> [Work item]:
Exactly as they appear below, repeat the lines from the one with "ATOM 250 O O" through the one with "ATOM 283 O O", and no others.

Given data Block Start

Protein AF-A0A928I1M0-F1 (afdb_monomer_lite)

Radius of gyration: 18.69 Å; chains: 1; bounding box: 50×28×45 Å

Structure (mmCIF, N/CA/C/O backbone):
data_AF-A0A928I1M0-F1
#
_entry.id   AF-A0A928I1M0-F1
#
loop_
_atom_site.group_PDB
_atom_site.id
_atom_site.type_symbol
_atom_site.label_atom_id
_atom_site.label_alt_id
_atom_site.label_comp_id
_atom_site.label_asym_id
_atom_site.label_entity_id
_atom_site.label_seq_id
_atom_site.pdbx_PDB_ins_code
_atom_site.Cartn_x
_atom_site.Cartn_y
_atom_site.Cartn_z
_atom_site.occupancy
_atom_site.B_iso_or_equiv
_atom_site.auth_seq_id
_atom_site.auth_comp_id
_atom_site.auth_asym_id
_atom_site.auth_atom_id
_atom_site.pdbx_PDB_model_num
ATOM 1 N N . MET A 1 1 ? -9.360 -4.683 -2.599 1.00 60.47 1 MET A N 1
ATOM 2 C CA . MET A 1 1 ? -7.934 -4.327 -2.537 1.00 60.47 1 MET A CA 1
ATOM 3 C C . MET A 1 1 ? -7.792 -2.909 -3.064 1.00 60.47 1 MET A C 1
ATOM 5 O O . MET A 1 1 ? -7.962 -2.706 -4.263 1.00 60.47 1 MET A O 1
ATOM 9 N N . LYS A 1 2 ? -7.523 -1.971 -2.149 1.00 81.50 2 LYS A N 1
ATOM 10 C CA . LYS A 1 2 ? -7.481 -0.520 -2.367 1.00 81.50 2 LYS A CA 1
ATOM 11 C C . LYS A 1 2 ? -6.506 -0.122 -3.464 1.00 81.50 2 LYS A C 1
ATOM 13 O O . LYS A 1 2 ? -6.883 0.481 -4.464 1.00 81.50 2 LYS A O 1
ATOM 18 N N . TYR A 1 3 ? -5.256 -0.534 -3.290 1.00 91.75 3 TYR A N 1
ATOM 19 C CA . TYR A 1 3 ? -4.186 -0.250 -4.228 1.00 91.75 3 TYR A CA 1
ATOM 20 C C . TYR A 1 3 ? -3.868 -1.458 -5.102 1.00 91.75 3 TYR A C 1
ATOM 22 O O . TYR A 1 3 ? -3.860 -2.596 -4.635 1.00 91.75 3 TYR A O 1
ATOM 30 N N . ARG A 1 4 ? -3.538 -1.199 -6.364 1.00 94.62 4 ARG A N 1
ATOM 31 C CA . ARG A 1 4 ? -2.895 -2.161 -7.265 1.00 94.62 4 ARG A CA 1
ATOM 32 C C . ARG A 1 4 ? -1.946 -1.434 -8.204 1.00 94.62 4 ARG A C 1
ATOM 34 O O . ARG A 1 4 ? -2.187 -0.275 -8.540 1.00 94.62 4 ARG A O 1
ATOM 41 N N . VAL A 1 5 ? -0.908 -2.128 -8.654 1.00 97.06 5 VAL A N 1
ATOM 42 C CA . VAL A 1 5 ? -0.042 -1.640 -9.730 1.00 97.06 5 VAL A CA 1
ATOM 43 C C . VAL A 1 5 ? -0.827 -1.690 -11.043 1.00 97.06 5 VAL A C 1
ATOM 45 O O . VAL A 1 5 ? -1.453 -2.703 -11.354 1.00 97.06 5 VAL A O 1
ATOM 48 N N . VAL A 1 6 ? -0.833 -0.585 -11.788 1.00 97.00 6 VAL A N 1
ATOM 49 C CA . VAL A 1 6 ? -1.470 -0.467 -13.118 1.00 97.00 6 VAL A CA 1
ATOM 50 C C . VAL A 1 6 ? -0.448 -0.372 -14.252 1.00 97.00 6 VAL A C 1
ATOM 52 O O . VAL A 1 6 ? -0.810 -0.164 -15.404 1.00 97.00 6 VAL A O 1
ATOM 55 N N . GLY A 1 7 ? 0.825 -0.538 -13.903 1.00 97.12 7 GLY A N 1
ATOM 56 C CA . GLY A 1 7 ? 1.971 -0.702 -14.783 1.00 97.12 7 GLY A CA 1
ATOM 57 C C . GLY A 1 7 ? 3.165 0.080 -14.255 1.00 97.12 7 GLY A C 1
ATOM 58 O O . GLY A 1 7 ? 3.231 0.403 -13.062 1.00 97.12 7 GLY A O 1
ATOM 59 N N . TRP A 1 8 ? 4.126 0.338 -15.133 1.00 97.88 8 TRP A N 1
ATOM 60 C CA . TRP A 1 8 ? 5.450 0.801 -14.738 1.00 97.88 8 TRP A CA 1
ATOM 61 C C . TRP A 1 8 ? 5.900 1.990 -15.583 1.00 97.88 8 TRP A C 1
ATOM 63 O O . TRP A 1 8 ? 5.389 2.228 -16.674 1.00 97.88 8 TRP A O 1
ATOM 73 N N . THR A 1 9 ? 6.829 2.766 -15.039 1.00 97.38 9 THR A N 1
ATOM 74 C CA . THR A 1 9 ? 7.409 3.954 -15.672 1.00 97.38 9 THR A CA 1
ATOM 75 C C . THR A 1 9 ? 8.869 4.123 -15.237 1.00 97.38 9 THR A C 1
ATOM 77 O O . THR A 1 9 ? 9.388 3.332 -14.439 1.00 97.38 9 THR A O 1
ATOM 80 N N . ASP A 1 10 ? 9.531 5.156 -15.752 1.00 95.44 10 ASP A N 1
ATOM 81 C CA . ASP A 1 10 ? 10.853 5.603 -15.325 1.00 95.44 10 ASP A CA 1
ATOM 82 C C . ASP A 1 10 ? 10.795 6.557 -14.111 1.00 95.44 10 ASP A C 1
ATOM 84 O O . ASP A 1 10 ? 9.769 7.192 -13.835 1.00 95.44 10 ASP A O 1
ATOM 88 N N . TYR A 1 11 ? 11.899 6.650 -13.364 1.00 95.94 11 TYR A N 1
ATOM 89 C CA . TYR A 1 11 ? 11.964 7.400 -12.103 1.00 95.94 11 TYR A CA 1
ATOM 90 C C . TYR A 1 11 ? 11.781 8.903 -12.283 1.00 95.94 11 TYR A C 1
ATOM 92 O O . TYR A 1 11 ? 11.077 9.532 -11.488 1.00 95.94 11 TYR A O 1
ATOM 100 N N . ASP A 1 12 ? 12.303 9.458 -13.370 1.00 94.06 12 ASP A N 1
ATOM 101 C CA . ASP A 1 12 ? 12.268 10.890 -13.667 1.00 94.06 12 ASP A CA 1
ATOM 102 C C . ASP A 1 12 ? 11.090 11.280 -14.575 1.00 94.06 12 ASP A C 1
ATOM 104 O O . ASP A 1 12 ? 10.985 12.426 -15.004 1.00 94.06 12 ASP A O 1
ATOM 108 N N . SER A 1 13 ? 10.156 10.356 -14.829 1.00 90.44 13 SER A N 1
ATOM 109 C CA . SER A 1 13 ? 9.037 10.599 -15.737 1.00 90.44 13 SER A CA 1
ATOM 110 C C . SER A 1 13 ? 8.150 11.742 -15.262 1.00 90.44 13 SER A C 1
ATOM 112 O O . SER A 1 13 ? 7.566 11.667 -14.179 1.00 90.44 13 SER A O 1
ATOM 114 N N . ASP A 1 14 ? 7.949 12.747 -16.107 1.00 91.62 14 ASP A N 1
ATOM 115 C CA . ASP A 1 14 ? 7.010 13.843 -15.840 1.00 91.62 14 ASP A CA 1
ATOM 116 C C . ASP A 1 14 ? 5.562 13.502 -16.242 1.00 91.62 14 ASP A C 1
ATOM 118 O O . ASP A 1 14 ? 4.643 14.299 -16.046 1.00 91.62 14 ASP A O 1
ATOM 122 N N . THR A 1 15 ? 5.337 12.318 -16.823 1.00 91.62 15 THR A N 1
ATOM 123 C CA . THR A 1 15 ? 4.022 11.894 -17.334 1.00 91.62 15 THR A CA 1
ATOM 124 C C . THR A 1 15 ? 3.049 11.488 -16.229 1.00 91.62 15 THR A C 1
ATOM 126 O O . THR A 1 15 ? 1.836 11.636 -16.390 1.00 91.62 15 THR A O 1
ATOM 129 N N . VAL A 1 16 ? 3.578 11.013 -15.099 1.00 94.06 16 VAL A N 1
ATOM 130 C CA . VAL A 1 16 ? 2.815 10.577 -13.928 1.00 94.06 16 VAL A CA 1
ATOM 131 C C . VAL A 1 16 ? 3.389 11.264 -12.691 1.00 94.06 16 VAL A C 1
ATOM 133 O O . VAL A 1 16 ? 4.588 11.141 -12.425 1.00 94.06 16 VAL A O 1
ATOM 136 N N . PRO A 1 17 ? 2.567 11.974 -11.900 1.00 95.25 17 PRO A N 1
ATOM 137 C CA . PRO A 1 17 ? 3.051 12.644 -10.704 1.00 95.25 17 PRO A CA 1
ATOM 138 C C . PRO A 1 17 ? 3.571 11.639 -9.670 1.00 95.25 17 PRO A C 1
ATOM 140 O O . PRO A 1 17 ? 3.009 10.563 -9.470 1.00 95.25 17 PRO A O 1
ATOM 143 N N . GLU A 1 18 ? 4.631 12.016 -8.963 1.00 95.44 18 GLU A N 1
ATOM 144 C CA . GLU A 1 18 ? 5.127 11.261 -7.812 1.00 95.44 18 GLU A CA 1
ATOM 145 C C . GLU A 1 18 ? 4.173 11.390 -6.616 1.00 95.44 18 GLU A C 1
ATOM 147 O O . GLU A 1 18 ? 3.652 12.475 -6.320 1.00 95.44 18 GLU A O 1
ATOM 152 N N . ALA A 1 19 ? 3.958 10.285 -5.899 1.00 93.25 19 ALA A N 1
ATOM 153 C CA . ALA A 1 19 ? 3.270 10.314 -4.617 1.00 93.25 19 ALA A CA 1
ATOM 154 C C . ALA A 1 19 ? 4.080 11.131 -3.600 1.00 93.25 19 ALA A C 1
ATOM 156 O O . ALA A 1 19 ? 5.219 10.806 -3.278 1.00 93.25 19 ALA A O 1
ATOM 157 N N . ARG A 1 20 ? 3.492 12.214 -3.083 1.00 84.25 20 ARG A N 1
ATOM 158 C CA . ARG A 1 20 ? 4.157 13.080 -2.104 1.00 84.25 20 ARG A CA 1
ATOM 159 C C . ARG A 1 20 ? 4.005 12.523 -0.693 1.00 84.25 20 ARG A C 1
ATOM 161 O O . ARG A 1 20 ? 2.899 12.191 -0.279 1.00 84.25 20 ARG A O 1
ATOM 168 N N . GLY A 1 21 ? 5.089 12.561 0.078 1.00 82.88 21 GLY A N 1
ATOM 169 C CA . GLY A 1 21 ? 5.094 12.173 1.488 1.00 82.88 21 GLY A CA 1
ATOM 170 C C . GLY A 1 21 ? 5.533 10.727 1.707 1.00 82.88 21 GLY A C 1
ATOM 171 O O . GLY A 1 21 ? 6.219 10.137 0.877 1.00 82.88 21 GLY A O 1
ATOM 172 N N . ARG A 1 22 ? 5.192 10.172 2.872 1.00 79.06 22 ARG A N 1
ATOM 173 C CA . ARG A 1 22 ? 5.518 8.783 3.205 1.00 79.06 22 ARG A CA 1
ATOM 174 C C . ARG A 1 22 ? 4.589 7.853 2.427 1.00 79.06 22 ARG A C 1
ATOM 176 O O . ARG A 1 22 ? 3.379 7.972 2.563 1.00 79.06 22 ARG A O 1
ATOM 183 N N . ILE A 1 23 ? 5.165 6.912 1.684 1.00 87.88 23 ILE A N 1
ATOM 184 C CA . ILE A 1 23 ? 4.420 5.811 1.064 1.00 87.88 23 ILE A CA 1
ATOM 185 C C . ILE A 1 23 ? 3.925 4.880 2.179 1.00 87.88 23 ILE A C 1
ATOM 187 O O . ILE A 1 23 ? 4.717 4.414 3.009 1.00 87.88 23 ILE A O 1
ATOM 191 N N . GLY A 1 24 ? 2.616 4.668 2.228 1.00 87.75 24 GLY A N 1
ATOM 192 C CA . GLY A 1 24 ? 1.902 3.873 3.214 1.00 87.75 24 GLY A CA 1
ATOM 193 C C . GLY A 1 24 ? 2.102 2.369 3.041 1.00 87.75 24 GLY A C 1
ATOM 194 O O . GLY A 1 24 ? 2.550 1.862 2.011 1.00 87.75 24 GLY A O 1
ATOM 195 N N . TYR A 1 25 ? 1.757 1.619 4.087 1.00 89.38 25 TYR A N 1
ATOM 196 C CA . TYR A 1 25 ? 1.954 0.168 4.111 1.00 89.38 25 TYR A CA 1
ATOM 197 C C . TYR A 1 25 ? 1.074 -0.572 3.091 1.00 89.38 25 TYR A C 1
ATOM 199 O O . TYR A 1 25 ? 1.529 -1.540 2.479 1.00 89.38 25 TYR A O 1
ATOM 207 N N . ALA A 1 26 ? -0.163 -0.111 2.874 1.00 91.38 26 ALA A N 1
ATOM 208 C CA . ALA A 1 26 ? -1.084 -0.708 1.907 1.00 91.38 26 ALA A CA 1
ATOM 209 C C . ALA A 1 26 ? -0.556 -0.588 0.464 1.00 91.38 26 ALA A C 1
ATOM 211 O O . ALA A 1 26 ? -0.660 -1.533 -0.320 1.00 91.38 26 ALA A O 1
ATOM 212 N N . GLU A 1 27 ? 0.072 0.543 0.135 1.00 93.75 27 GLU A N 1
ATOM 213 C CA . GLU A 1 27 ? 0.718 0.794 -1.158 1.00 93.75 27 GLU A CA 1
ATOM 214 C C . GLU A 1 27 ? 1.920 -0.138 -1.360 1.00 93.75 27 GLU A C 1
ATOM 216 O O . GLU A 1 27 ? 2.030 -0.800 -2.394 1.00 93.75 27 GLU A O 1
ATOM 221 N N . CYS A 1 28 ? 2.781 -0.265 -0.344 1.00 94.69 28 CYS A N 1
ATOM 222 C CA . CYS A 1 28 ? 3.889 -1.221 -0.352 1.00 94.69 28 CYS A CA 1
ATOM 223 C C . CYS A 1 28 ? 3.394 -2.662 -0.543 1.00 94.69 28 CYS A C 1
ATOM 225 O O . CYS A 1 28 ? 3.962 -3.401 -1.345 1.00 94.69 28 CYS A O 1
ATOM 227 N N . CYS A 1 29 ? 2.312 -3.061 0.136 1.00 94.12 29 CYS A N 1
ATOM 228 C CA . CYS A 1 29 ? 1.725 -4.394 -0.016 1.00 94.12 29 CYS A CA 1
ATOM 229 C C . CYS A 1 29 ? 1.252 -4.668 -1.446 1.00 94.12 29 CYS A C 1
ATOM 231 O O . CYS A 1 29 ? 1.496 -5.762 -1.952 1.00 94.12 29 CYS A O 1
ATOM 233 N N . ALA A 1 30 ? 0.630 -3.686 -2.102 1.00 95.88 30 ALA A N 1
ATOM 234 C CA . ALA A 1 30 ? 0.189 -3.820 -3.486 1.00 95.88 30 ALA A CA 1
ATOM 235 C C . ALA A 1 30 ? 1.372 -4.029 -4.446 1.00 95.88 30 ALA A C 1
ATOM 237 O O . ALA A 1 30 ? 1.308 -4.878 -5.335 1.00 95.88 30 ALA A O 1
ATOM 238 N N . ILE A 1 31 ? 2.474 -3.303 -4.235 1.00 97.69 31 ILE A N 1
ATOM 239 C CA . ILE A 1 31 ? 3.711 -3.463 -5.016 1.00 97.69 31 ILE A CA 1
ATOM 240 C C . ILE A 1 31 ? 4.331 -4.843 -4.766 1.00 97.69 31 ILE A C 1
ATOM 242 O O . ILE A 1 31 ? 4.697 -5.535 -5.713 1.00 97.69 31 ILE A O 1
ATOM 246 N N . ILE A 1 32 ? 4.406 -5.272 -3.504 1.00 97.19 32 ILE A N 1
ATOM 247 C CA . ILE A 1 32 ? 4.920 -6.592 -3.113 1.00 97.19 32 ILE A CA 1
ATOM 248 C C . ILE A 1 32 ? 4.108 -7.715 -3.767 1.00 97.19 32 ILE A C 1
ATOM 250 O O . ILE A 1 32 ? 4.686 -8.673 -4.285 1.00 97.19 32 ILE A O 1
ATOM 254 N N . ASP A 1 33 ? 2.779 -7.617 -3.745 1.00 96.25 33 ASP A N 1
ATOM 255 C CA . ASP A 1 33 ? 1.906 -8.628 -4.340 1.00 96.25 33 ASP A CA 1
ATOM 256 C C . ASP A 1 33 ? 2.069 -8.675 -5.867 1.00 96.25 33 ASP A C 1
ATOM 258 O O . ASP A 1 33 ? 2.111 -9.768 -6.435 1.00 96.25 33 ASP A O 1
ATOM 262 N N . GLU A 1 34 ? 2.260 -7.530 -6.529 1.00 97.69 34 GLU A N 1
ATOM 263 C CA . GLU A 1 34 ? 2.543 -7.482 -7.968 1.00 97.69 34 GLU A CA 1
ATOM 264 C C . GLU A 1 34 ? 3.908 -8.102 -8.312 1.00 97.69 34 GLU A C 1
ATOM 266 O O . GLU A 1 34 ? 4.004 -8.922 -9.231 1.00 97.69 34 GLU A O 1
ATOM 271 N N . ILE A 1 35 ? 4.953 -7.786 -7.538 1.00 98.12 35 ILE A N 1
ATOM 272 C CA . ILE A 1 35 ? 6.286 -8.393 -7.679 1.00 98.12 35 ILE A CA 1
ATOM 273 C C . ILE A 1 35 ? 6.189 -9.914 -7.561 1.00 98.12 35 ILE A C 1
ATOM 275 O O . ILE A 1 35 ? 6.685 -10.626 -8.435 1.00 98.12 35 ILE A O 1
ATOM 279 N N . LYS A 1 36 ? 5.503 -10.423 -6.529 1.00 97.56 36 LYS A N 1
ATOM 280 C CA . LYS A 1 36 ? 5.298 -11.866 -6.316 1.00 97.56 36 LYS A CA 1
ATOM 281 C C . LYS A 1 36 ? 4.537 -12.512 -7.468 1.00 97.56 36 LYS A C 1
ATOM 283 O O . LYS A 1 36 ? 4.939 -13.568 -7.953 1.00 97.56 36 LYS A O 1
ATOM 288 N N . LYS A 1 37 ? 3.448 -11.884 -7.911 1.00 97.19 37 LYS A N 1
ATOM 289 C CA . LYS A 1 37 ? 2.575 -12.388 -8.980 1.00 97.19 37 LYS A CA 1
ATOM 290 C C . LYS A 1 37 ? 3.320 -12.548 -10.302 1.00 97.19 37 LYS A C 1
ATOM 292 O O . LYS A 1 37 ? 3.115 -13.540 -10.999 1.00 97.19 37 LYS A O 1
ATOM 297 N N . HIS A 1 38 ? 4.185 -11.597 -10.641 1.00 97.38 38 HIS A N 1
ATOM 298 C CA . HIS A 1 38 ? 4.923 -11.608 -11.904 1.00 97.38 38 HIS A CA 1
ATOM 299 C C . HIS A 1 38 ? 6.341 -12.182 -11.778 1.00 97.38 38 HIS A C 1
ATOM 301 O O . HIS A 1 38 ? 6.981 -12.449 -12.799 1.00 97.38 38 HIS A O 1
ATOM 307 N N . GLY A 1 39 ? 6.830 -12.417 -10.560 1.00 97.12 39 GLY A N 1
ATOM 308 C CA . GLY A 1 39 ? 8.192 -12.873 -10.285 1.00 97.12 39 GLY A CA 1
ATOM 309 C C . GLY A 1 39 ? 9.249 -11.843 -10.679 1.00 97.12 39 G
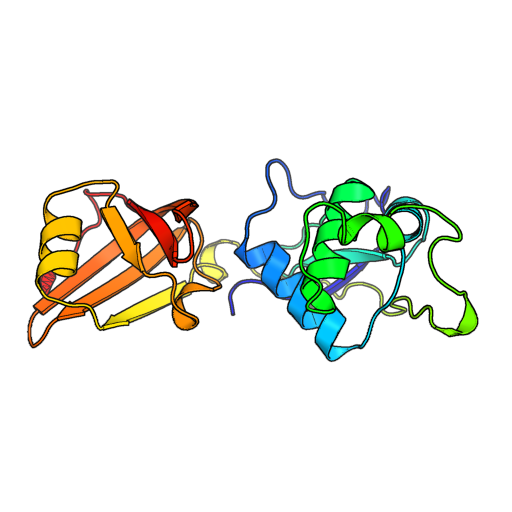LY A C 1
ATOM 310 O O . GLY A 1 39 ? 10.287 -12.228 -11.216 1.00 97.12 39 GLY A O 1
ATOM 311 N N . TYR A 1 40 ? 8.958 -10.550 -10.512 1.00 97.88 40 TYR A N 1
ATOM 312 C CA . TYR A 1 40 ? 9.908 -9.488 -10.842 1.00 97.88 40 TYR A CA 1
ATOM 313 C C . TYR A 1 40 ? 11.109 -9.513 -9.896 1.00 97.88 40 TYR A C 1
ATOM 315 O O . TYR A 1 40 ? 10.955 -9.660 -8.689 1.00 97.88 40 TYR A O 1
ATOM 323 N N . LEU A 1 41 ? 12.302 -9.333 -10.458 1.00 97.38 41 LEU A N 1
ATOM 324 C CA . LEU A 1 41 ? 13.563 -9.316 -9.731 1.00 97.38 41 LEU A CA 1
ATOM 325 C C . LEU A 1 41 ? 14.493 -8.259 -10.319 1.00 97.38 41 LEU A C 1
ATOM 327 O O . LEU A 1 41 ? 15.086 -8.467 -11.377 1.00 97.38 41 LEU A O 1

Given data Block End

> [Solution]:
ATOM 250 O O . ILE A 1 32 ? 4.686 -8.673 -4.285 1.00 97.19 32 ILE A O 1
ATOM 254 N N . ASP A 1 33 ? 2.779 -7.617 -3.745 1.00 96.25 33 ASP A N 1
ATOM 255 C CA . ASP A 1 33 ? 1.906 -8.628 -4.340 1.00 96.25 33 ASP A CA 1
ATOM 256 C C . ASP A 1 33 ? 2.069 -8.675 -5.867 1.00 96.25 33 ASP A C 1
ATOM 258 O O . ASP A 1 33 ? 2.111 -9.768 -6.435 1.00 96.25 33 ASP A O 1
ATOM 262 N N . GLU A 1 34 ? 2.260 -7.530 -6.529 1.00 97.69 34 GLU A N 1
ATOM 263 C CA . GLU A 1 34 ? 2.543 -7.482 -7.968 1.00 97.69 34 GLU A CA 1
ATOM 264 C C . GLU A 1 34 ? 3.908 -8.102 -8.312 1.00 97.69 34 GLU A C 1
ATOM 266 O O . GLU A 1 34 ? 4.004 -8.922 -9.231 1.00 97.69 34 GLU A O 1
ATOM 271 N N . ILE A 1 35 ? 4.953 -7.786 -7.538 1.00 98.12 35 ILE A N 1
ATOM 272 C CA . ILE A 1 35 ? 6.286 -8.393 -7.679 1.00 98.12 35 ILE A CA 1
ATOM 273 C C . ILE A 1 35 ? 6.189 -9.914 -7.561 1.00 98.12 35 ILE A C 1
ATOM 275 O O . ILE A 1 35 ? 6.685 -10.626 -8.435 1.00 98.12 35 ILE A O 1
ATOM 279 N N . LYS A 1 36 ? 5.503 -10.423 -6.529 1.00 97.56 36 LYS A N 1
ATOM 280 C CA . LYS A 1 36 ? 5.298 -11.866 -6.316 1.00 97.56 36 LYS A CA 1
ATOM 281 C C . LYS A 1 36 ? 4.537 -12.512 -7.468 1.00 97.56 36 LYS A C 1
ATOM 283 O O . LYS A 1 36 ? 4.939 -13.568 -7.953 1.00 97.56 36 LYS A O 1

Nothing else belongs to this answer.